Records for the exercise section start
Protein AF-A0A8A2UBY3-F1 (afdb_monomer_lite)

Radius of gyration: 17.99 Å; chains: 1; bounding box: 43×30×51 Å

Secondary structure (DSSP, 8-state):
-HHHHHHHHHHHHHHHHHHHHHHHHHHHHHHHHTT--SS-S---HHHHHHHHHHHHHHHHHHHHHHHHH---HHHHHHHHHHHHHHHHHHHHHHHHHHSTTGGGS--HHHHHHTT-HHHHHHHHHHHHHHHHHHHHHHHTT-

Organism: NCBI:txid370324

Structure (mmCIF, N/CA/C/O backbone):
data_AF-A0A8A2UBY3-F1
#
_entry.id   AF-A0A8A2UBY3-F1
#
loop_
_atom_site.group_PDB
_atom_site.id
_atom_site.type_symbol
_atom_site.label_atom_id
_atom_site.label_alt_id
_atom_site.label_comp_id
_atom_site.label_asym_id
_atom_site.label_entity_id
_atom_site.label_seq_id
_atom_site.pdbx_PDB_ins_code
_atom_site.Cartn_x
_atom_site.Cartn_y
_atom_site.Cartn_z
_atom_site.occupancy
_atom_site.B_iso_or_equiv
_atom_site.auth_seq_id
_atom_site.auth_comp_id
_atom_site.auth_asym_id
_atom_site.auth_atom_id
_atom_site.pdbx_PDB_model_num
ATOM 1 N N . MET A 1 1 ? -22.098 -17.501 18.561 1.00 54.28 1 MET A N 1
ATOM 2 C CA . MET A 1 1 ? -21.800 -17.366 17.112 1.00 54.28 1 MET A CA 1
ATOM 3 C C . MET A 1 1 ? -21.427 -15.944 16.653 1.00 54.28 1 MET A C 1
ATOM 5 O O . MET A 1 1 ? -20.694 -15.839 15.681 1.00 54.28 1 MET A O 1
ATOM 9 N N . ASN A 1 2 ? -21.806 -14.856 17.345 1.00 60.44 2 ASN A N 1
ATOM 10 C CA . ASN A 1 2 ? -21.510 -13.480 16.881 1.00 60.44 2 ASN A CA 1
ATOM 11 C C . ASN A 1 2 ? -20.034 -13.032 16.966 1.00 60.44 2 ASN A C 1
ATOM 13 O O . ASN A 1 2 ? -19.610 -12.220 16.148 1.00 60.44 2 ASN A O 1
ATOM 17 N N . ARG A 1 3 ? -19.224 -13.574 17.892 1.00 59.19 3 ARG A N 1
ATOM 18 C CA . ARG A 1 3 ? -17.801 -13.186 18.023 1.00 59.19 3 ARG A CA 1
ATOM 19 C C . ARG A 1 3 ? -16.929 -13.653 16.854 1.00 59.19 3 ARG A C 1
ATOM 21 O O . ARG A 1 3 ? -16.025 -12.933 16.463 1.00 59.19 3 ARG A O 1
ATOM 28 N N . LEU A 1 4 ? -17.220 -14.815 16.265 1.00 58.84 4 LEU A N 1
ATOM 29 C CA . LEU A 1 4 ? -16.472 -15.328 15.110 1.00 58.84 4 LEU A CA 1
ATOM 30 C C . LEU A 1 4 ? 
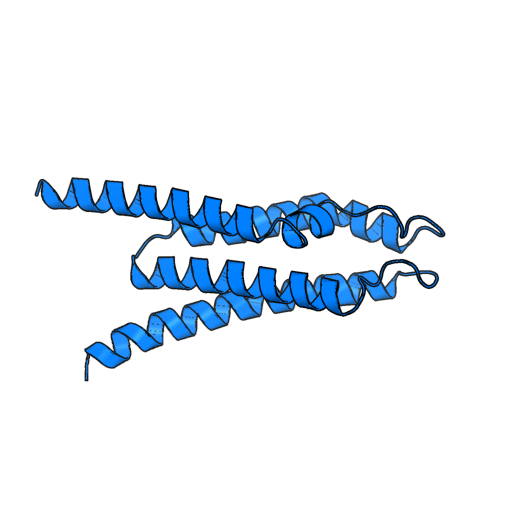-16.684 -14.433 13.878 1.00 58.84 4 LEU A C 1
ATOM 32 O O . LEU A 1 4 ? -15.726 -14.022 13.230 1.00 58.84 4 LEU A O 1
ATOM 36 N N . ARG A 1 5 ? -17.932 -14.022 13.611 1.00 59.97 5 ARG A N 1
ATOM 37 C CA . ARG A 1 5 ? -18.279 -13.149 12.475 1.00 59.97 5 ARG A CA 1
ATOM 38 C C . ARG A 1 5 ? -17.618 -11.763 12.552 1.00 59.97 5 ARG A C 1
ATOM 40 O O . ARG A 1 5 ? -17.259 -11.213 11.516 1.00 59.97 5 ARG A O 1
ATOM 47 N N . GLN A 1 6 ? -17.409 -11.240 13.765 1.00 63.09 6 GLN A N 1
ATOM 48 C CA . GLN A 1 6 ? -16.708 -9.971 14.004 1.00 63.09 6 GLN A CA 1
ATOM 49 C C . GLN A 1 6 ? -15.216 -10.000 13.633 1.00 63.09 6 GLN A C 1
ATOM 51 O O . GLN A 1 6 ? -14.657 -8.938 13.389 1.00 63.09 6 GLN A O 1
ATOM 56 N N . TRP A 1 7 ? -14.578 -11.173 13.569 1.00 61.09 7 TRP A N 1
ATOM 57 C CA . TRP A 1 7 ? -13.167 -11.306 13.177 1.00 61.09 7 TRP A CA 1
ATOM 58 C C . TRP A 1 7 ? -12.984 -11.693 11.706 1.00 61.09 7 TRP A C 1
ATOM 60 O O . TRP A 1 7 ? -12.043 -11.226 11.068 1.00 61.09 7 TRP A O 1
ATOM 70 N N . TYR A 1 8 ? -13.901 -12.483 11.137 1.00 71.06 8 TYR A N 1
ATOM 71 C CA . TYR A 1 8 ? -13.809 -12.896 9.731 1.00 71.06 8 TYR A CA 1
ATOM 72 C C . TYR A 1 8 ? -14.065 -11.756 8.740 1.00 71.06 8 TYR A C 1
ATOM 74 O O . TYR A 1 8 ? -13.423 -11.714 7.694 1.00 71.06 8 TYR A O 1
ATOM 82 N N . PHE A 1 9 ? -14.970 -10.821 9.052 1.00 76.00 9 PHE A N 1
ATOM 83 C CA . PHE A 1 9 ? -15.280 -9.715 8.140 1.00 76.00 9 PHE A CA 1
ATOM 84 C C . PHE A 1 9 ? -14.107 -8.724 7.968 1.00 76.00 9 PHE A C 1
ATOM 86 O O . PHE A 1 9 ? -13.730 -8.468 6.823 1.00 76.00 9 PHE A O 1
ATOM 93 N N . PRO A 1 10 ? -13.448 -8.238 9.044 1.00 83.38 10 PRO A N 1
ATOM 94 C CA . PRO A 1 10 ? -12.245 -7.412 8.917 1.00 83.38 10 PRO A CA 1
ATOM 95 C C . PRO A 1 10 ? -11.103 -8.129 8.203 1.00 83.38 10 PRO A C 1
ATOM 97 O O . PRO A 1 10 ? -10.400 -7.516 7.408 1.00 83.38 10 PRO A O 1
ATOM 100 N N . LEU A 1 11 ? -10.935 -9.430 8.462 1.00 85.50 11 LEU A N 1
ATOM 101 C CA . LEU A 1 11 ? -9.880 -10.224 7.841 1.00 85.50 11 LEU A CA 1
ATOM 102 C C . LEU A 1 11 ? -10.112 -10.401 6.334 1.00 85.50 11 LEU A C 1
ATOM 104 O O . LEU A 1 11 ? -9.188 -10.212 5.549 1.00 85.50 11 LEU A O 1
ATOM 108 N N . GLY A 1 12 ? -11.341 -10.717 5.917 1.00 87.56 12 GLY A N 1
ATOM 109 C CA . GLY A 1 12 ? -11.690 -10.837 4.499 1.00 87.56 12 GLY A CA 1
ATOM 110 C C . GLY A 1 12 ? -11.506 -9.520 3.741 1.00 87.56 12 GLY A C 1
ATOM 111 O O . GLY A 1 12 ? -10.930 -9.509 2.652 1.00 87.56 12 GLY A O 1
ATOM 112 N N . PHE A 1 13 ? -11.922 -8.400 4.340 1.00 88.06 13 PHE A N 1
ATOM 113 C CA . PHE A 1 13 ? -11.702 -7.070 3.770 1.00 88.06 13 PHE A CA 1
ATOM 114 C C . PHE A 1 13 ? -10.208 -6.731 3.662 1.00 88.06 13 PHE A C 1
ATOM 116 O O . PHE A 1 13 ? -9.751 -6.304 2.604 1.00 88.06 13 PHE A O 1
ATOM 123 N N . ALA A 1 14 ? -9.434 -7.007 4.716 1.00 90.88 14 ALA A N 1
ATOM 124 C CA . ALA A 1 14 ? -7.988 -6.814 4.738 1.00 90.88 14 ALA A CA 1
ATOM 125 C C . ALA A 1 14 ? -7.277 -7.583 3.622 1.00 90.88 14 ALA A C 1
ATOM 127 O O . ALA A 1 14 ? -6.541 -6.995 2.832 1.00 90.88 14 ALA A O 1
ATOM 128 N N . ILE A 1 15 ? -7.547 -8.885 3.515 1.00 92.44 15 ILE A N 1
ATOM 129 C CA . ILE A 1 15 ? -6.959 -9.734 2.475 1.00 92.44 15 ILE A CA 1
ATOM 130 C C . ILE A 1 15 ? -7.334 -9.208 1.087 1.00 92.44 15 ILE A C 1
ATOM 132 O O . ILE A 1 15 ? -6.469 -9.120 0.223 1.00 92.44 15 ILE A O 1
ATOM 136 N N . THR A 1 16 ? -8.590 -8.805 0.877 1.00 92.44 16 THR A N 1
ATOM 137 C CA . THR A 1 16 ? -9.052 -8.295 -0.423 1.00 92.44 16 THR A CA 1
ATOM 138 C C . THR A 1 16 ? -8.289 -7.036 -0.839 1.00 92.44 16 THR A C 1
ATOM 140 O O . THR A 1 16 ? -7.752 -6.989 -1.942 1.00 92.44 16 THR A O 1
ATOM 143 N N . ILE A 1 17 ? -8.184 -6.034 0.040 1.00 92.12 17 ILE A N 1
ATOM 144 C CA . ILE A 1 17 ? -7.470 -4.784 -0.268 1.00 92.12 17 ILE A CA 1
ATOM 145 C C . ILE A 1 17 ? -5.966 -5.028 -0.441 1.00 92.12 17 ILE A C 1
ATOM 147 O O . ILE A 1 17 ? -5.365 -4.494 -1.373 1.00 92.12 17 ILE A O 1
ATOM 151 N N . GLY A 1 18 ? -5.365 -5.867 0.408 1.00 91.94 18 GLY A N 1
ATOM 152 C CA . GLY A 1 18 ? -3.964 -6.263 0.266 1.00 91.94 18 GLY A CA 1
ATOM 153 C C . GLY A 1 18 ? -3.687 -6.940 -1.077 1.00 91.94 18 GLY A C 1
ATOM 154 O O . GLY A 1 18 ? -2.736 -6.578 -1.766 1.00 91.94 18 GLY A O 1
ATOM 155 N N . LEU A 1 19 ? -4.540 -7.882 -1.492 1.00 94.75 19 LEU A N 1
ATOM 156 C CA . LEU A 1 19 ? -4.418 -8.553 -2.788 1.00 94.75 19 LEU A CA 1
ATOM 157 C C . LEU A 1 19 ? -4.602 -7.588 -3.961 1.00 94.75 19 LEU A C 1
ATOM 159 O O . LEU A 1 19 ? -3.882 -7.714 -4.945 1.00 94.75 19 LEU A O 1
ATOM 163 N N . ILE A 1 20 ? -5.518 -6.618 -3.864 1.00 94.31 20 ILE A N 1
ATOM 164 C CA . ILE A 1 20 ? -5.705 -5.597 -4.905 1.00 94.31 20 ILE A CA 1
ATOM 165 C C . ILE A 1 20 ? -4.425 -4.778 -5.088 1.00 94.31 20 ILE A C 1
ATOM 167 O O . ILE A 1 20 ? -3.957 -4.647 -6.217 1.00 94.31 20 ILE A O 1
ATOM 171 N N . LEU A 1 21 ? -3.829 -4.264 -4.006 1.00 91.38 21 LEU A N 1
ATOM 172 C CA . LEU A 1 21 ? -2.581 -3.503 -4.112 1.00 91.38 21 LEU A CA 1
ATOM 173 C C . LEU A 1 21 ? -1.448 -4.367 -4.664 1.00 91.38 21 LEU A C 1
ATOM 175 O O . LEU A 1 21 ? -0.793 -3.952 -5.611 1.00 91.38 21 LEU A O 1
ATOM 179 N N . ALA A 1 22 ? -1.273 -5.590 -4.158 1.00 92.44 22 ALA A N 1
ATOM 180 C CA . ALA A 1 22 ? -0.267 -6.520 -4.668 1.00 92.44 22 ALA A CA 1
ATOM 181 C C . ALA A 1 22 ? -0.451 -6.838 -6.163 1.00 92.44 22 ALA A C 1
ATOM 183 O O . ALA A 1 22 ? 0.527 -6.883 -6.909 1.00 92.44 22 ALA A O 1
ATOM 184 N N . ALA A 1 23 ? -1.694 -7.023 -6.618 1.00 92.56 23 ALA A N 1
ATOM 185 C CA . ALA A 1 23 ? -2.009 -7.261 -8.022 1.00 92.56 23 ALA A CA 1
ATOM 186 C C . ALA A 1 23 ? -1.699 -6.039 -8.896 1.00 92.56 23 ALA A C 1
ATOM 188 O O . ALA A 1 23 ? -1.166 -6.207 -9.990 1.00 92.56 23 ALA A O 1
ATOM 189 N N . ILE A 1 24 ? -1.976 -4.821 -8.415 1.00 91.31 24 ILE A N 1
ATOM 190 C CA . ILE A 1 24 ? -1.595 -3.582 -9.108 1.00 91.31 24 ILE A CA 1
Records for the exercise section end
Records for the exercise section start
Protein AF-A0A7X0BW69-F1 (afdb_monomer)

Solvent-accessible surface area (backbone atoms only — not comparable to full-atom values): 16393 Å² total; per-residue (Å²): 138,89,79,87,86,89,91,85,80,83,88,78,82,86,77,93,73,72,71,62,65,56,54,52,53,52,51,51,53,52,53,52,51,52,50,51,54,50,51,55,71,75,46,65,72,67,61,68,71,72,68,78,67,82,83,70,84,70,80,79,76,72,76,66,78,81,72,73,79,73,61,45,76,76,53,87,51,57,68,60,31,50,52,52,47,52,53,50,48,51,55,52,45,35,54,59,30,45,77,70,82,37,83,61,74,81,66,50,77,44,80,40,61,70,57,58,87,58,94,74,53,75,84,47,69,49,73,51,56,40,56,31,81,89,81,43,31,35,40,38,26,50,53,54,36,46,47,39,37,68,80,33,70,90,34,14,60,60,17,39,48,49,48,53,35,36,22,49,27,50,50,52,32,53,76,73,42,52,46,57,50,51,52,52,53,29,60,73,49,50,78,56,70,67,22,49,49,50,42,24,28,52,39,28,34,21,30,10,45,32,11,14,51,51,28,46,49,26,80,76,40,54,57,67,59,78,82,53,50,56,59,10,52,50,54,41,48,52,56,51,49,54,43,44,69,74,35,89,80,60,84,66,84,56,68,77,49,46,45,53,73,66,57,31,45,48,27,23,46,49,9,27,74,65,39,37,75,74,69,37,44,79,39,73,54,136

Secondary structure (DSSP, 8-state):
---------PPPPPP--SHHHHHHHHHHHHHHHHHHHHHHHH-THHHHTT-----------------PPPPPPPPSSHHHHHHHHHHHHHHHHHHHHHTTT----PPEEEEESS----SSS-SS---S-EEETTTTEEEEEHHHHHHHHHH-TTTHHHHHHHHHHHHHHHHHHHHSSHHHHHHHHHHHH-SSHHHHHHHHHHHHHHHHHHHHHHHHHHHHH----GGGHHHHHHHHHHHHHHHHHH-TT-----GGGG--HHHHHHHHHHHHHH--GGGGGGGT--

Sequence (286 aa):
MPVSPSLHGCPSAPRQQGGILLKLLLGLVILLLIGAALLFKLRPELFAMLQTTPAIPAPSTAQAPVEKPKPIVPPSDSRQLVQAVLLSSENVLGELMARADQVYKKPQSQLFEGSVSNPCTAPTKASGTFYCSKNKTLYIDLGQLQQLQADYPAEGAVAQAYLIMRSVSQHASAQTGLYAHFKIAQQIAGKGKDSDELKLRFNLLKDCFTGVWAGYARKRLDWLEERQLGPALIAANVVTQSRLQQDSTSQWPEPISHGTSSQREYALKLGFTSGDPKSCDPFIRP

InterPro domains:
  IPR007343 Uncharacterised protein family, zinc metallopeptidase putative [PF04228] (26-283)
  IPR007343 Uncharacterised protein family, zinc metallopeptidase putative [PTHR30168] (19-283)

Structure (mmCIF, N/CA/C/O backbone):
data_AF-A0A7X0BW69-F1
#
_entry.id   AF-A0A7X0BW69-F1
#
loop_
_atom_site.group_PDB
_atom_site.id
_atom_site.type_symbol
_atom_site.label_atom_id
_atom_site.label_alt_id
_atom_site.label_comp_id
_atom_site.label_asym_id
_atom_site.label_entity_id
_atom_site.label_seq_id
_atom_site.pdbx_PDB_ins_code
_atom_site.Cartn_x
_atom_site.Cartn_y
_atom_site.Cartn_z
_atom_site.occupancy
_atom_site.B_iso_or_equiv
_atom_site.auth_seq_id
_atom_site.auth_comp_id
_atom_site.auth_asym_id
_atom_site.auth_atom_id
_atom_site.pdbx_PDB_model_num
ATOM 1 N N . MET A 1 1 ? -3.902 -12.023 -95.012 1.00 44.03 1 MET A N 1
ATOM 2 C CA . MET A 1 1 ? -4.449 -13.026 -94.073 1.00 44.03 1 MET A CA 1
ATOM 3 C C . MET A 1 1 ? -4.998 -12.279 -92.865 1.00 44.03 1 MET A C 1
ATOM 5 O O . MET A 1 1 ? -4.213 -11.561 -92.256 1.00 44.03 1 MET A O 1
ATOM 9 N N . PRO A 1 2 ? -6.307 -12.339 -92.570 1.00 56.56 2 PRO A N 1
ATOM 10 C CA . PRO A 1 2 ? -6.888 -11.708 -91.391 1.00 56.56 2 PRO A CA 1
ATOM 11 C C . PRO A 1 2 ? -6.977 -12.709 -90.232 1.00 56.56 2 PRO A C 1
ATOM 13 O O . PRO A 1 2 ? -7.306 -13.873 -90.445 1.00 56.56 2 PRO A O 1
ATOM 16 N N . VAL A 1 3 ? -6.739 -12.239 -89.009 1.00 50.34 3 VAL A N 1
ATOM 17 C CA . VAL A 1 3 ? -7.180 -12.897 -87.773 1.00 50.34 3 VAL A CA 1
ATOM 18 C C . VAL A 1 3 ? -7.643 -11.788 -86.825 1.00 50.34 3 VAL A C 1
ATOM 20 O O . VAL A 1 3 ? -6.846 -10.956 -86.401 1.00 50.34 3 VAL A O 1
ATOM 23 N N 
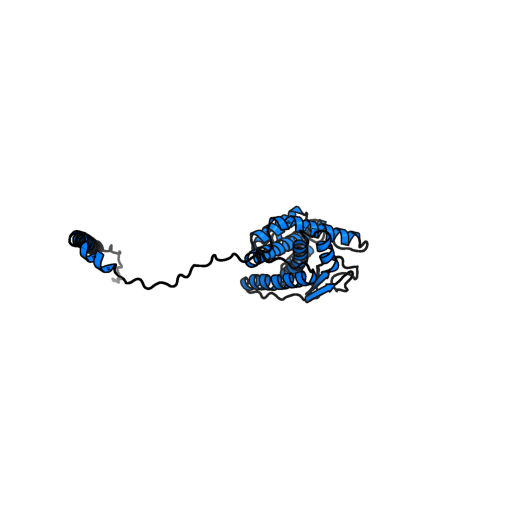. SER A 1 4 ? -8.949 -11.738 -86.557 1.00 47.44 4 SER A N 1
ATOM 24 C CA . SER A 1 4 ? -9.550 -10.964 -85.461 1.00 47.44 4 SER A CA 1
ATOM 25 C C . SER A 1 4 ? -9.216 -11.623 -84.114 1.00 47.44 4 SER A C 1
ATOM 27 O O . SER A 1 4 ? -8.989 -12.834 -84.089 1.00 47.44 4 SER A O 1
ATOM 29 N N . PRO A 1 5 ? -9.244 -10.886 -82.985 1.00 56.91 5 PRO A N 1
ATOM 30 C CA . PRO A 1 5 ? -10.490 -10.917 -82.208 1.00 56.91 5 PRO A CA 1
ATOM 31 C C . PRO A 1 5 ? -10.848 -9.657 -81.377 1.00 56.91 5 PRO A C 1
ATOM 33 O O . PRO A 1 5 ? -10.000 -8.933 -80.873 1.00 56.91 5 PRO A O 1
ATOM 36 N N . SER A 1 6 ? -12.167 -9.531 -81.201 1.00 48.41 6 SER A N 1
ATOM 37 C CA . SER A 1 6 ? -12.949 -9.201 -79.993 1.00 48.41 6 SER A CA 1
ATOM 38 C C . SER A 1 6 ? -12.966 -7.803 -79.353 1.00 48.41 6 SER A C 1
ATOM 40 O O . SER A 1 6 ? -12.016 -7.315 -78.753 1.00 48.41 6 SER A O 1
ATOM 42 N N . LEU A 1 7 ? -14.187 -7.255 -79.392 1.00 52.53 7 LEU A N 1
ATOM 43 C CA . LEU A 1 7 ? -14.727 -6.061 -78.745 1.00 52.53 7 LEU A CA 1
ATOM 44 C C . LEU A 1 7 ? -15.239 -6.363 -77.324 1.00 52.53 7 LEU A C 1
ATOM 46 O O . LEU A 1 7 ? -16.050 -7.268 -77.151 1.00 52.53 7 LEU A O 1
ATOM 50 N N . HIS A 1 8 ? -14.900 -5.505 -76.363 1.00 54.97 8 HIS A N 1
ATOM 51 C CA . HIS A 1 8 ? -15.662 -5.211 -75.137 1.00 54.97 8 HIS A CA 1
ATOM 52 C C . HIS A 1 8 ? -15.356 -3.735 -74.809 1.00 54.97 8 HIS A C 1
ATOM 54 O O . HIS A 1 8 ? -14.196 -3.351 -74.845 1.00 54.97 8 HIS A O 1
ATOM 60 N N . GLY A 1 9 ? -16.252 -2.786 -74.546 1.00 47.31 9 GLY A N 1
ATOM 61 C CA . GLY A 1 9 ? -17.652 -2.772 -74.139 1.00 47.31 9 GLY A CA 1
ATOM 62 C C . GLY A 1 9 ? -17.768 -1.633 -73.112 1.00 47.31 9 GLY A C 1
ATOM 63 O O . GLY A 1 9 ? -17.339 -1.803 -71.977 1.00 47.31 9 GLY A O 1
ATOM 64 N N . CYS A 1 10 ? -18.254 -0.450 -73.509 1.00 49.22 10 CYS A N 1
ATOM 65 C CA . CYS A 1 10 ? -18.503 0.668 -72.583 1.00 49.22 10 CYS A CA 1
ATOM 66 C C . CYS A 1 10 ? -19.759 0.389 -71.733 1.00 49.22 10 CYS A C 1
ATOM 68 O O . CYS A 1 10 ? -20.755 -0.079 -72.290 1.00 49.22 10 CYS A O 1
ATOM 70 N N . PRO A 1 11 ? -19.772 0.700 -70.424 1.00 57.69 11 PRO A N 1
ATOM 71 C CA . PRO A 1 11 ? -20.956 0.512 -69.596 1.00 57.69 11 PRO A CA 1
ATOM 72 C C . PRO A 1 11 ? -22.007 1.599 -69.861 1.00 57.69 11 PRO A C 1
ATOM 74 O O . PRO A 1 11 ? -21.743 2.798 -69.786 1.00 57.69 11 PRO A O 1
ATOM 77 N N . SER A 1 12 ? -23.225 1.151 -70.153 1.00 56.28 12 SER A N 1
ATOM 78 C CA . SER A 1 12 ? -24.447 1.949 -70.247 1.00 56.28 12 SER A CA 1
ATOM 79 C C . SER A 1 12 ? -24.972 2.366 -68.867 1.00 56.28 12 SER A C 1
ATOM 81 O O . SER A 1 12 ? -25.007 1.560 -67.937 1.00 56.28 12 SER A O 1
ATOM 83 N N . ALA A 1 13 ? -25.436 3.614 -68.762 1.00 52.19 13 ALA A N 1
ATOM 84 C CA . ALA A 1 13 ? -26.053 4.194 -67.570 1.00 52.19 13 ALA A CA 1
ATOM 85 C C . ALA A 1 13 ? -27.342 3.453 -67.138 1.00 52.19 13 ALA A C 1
Records for the exercise section end
About this task
Transcribe the lines above between the line holding "ATOM 36 N N . ARG" and the line holding "ATOM 40 O O . ARG", inclusive, exactly as they stand and with nothing added.

Response area
ATOM 36 N N . ARG A 1 5 ? -17.932 -14.022 13.611 1.00 59.97 5 ARG A N 1
ATOM 37 C CA . ARG A 1 5 ? -18.279 -13.149 12.475 1.00 59.97 5 ARG A CA 1
ATOM 38 C C . ARG A 1 5 ? -17.618 -11.763 12.552 1.00 59.97 5 ARG A C 1
ATOM 40 O O . ARG A 1 5 ? -17.259 -11.213 11.516 1.00 59.97 5 ARG A O 1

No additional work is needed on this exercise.